Frankfurter Gemeine Zeitung

Themen-Info

Denkt Euch Doch Die Unhinterfragte InterPUNKtion! oder ~Eisenhauer~

gusseisen
Gusseisenschwert…

Ach, um es klassisch zu beginnen
Denn ich liege fast
Schon in den Linnen
Hab heute früh ich
Trotz all “Hottehü”
Mit verbleibender Kraft
Ich auf’s Pferd nicht geschafft.

Statt dessen ich fand
Mit einem Mal
Nachdem mir Google orakelnd befahl
Etwas zu beweisen
Vier-Sechs Zoll kaltes Eisen
Mag genug sein
Um Leuten den Tag zu vermeisen

Es war bloß Fragment
Aus gußeisern Zaun
Doch genug es jemand
Auf die Rübe zu hauen
Doch weil ich so friedlich
Ging um die Katen
War mir weder nach Grab und erst recht nicht nach Spaten!

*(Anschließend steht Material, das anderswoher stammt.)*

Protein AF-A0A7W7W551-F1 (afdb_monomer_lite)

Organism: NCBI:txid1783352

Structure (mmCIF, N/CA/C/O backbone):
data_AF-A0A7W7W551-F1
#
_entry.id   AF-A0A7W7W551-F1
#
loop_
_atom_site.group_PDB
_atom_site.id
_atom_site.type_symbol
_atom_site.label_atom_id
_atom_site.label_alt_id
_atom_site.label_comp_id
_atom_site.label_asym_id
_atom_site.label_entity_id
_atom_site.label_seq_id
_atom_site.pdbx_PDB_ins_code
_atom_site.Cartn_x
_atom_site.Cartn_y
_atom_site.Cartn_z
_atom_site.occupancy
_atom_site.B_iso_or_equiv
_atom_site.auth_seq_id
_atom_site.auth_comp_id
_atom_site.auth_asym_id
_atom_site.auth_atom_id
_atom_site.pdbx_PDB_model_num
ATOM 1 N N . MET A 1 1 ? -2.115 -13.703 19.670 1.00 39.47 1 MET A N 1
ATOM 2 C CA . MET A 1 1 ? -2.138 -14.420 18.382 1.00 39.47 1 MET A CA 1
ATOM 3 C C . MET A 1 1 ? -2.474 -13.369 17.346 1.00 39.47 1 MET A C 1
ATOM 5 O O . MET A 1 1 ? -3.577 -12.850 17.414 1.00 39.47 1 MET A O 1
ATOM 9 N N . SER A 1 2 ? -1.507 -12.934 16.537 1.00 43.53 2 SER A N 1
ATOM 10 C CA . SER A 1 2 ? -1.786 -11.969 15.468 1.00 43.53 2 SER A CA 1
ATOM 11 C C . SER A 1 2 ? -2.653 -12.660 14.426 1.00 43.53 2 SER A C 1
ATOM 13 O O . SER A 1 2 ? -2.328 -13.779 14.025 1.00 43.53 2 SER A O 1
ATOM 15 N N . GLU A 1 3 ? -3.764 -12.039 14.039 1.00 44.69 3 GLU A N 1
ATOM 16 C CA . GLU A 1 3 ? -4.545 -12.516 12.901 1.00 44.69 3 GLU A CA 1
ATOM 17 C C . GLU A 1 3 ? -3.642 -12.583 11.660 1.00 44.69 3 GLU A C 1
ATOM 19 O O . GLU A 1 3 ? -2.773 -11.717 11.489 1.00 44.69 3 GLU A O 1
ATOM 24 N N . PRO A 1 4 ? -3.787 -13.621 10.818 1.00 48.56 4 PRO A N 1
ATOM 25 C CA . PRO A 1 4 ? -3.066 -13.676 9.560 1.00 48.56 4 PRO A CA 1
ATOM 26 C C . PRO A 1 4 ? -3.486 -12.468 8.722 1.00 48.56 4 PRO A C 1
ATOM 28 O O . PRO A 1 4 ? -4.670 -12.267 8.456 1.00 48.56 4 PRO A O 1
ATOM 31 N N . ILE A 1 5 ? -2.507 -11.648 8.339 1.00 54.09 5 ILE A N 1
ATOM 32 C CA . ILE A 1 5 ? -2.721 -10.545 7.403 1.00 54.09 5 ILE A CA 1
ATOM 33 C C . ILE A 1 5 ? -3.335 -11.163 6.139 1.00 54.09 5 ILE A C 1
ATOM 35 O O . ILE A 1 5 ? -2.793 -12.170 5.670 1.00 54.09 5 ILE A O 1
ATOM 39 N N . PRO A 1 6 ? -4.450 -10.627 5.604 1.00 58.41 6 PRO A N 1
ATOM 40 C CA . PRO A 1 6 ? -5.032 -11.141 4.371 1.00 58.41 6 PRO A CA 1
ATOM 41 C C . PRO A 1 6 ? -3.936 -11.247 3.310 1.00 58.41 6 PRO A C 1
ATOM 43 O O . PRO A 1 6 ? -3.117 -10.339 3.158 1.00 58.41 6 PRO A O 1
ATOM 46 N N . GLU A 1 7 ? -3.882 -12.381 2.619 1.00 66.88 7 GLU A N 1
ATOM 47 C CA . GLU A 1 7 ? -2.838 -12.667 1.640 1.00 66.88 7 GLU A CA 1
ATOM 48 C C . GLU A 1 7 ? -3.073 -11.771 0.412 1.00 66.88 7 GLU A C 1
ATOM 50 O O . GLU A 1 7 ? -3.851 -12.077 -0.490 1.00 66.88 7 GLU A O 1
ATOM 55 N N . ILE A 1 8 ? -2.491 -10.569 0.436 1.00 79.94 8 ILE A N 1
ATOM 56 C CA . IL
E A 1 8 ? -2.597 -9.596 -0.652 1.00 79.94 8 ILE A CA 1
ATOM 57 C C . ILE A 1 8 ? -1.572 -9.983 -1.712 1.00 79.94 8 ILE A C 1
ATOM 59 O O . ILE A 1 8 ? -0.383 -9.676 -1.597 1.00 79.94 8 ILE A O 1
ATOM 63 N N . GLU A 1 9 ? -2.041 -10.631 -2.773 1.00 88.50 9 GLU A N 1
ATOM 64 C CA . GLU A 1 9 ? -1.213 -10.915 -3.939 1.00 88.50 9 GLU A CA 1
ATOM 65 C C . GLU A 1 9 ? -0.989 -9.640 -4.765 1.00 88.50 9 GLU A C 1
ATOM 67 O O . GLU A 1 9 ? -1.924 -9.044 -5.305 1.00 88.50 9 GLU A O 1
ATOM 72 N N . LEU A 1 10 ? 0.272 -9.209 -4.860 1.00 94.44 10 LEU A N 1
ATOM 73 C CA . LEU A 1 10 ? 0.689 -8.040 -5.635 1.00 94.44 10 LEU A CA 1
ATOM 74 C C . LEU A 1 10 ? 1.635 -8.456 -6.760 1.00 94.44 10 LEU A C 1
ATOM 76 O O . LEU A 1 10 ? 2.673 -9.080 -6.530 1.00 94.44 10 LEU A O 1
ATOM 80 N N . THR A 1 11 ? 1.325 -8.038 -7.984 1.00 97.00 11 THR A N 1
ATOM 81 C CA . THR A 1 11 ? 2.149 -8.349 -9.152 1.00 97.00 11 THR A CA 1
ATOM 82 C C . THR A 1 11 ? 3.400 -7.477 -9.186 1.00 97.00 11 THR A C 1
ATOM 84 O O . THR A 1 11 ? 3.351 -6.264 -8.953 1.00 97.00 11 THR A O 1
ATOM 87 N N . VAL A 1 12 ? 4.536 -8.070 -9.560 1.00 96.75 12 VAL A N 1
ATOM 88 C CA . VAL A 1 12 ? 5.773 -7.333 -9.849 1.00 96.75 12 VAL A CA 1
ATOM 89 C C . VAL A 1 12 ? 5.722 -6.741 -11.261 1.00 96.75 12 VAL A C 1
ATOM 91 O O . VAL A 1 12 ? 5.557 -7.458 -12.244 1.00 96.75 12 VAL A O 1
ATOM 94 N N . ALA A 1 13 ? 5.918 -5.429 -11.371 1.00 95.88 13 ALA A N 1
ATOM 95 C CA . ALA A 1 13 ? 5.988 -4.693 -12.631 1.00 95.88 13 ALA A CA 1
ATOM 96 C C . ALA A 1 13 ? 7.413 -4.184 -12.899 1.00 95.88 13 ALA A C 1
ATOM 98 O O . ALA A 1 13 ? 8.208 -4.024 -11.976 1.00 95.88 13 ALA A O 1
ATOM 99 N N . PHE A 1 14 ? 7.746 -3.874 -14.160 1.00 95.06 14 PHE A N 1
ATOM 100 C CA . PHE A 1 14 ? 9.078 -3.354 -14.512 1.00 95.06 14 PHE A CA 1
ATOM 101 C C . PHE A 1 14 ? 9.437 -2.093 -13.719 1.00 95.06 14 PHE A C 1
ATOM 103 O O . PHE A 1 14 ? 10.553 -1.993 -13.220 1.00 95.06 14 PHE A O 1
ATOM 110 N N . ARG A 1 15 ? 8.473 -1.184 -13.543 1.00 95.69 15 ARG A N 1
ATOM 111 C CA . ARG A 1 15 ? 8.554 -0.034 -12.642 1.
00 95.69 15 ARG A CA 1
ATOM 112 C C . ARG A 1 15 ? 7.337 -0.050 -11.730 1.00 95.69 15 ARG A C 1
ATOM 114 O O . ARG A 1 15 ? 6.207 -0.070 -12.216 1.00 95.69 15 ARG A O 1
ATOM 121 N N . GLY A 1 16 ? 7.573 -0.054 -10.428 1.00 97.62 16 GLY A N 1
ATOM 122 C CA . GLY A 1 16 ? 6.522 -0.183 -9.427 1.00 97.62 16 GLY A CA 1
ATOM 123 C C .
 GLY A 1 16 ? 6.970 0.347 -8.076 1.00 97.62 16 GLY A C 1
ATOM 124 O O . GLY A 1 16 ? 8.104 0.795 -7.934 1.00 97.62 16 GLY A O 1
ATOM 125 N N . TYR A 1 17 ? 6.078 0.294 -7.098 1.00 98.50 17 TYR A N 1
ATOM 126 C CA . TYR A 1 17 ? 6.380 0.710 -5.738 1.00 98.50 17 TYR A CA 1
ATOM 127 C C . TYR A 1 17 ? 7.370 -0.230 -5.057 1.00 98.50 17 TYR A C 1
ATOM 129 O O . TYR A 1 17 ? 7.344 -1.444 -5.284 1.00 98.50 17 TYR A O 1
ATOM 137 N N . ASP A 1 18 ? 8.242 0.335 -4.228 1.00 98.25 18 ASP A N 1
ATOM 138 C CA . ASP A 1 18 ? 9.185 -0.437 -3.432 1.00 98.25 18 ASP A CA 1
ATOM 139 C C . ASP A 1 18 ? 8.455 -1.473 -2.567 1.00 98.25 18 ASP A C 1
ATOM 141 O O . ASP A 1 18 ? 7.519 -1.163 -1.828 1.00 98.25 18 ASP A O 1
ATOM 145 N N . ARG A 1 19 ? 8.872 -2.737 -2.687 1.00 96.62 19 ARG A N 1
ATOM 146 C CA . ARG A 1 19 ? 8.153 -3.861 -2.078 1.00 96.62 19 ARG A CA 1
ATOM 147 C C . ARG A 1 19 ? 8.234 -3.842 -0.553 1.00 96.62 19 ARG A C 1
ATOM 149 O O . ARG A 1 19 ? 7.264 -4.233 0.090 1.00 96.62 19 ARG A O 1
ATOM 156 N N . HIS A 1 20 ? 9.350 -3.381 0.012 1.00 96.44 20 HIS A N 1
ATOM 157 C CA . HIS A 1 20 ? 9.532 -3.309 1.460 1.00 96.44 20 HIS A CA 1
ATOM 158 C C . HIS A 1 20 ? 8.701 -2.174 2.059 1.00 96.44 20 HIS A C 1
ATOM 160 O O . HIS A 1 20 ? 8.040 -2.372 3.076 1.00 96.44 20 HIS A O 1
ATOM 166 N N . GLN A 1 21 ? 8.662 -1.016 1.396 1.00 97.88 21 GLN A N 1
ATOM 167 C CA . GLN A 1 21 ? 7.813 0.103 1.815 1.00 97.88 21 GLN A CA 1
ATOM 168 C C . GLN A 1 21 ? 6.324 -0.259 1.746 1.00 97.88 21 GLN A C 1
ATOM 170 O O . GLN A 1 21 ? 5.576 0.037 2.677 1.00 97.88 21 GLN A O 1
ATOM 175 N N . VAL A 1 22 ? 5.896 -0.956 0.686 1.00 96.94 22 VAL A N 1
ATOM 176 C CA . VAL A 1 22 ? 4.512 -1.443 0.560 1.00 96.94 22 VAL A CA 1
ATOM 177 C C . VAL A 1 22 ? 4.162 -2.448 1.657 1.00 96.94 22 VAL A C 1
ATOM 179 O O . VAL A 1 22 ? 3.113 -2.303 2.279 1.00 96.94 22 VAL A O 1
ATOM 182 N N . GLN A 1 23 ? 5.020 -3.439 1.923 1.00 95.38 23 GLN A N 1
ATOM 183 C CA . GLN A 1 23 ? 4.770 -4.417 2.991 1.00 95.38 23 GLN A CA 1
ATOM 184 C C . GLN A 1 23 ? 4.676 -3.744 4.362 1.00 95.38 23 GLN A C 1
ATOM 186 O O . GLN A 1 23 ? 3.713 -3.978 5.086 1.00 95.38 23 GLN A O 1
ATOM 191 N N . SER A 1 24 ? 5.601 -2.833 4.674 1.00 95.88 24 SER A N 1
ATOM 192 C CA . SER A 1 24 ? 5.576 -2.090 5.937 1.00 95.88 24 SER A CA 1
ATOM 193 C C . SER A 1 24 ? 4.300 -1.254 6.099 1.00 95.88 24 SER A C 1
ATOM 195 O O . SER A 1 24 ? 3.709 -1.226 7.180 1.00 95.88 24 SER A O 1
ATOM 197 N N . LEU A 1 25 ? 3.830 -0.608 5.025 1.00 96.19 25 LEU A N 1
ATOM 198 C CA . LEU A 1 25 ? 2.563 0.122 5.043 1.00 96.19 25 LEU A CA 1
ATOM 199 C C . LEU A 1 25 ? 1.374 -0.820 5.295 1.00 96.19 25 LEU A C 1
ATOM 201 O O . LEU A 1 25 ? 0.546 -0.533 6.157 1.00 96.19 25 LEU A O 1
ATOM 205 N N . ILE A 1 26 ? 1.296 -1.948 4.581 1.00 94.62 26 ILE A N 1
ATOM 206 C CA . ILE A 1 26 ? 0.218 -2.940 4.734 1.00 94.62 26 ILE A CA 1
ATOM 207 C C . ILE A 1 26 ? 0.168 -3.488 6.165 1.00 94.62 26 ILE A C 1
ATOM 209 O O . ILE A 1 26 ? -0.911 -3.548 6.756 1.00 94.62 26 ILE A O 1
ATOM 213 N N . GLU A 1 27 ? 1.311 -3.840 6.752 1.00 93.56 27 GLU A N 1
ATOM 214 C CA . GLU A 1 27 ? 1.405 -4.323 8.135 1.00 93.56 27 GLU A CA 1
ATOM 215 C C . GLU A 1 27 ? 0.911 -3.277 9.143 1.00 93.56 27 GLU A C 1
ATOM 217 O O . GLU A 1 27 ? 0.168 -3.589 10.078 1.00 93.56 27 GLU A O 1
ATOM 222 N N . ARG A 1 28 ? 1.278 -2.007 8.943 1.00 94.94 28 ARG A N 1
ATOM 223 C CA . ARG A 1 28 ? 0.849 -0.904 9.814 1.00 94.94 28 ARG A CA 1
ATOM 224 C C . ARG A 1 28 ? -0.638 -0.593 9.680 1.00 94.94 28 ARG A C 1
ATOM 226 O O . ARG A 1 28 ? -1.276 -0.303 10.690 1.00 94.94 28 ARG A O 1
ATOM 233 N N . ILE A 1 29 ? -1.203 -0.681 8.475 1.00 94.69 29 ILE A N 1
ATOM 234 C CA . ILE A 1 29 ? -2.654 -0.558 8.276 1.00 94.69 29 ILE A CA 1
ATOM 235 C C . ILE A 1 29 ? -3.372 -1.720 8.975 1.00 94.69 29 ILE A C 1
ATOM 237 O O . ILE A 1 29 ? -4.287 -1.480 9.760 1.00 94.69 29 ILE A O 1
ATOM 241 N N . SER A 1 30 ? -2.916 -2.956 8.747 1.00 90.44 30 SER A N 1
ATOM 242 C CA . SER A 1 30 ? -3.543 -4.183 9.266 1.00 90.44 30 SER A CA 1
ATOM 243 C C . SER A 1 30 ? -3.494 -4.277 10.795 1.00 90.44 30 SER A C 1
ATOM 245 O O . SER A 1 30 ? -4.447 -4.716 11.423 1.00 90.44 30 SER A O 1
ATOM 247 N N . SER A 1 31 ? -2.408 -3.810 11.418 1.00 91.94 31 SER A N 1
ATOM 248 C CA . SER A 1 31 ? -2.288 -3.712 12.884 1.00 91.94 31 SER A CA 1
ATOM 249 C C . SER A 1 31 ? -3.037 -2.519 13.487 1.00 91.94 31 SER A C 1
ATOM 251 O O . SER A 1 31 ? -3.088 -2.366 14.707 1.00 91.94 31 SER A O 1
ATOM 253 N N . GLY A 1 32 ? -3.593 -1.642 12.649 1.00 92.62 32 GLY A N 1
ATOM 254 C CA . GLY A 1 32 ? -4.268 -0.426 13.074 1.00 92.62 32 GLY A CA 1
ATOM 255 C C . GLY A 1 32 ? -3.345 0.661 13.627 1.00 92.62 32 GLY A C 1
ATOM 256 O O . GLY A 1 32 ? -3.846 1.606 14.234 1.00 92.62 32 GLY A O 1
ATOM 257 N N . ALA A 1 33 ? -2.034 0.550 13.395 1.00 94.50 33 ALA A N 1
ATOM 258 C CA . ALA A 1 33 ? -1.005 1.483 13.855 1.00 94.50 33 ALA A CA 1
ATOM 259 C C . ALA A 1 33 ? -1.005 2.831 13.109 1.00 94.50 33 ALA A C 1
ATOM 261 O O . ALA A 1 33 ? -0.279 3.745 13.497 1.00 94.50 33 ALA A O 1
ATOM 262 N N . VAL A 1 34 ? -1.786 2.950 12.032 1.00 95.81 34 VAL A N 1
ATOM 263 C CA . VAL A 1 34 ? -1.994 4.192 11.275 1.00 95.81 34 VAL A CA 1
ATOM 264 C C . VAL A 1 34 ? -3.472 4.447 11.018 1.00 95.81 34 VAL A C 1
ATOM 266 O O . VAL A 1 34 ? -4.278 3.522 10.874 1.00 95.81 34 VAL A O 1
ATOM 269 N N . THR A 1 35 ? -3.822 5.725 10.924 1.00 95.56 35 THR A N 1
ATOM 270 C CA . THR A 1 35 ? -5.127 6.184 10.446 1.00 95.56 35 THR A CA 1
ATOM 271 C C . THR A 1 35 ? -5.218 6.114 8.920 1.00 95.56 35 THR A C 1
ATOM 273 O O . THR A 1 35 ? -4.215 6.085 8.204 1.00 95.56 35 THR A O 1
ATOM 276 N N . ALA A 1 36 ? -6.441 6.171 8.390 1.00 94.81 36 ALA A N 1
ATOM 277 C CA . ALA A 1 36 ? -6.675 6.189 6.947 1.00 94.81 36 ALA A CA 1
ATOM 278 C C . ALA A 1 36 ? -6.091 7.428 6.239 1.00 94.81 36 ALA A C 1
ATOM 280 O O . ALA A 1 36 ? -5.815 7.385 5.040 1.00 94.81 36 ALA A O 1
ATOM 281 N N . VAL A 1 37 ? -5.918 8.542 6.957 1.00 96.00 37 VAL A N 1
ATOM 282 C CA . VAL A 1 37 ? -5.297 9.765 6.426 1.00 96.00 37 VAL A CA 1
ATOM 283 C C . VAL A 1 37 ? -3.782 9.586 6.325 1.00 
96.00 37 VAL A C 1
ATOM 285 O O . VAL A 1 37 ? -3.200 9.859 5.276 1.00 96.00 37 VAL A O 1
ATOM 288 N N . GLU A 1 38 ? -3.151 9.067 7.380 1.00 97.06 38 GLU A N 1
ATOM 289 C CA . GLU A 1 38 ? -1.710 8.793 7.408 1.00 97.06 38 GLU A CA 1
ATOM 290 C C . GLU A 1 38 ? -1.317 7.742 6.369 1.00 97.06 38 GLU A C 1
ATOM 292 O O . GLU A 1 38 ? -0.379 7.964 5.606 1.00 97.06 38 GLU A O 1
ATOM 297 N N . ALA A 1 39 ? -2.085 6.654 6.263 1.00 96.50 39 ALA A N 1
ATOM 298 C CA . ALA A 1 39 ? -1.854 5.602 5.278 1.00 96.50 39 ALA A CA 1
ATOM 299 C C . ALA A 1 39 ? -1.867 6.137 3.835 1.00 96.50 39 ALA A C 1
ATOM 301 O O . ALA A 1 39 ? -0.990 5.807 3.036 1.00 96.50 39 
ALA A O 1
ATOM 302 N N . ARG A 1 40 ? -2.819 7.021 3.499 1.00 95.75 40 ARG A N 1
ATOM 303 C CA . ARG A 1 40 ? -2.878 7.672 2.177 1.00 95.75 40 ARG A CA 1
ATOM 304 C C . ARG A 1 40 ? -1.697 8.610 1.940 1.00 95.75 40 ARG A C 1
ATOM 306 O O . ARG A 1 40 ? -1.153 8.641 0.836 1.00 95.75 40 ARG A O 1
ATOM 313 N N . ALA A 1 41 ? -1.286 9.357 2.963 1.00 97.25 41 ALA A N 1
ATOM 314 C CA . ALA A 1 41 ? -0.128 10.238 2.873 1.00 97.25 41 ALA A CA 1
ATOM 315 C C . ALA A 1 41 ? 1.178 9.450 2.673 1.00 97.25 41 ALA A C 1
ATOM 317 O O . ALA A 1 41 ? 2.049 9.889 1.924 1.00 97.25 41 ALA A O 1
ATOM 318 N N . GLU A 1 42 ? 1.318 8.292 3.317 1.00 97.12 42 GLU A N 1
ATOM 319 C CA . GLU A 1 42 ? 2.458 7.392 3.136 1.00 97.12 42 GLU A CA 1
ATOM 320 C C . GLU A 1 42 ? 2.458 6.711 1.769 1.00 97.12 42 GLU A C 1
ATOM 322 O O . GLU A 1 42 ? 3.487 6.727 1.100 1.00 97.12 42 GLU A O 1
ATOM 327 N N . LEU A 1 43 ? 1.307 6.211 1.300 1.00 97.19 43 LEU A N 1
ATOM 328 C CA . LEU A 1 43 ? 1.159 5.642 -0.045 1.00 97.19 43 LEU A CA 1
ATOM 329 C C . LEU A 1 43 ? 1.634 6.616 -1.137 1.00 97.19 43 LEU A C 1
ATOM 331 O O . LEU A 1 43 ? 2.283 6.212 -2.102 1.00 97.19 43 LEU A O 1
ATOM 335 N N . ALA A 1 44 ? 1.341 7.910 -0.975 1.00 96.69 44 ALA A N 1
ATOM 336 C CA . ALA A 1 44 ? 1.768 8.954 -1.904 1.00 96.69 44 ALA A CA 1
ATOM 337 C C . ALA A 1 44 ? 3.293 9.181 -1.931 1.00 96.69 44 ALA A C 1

Und selbst wenn Kali die Welt verschlinge

Das gierige Weib

Der willige Mann

Wächst doch immer Gras über alle Dinge

Oh wie ich gern

Würde

und..

Hätte/verschlinge

Menschen
Insekten
Und Humanisten!
Wenn DIE nur wüssten,
Was die Antichristen…………….

Wären wir alle bald frei von allen “~ismen”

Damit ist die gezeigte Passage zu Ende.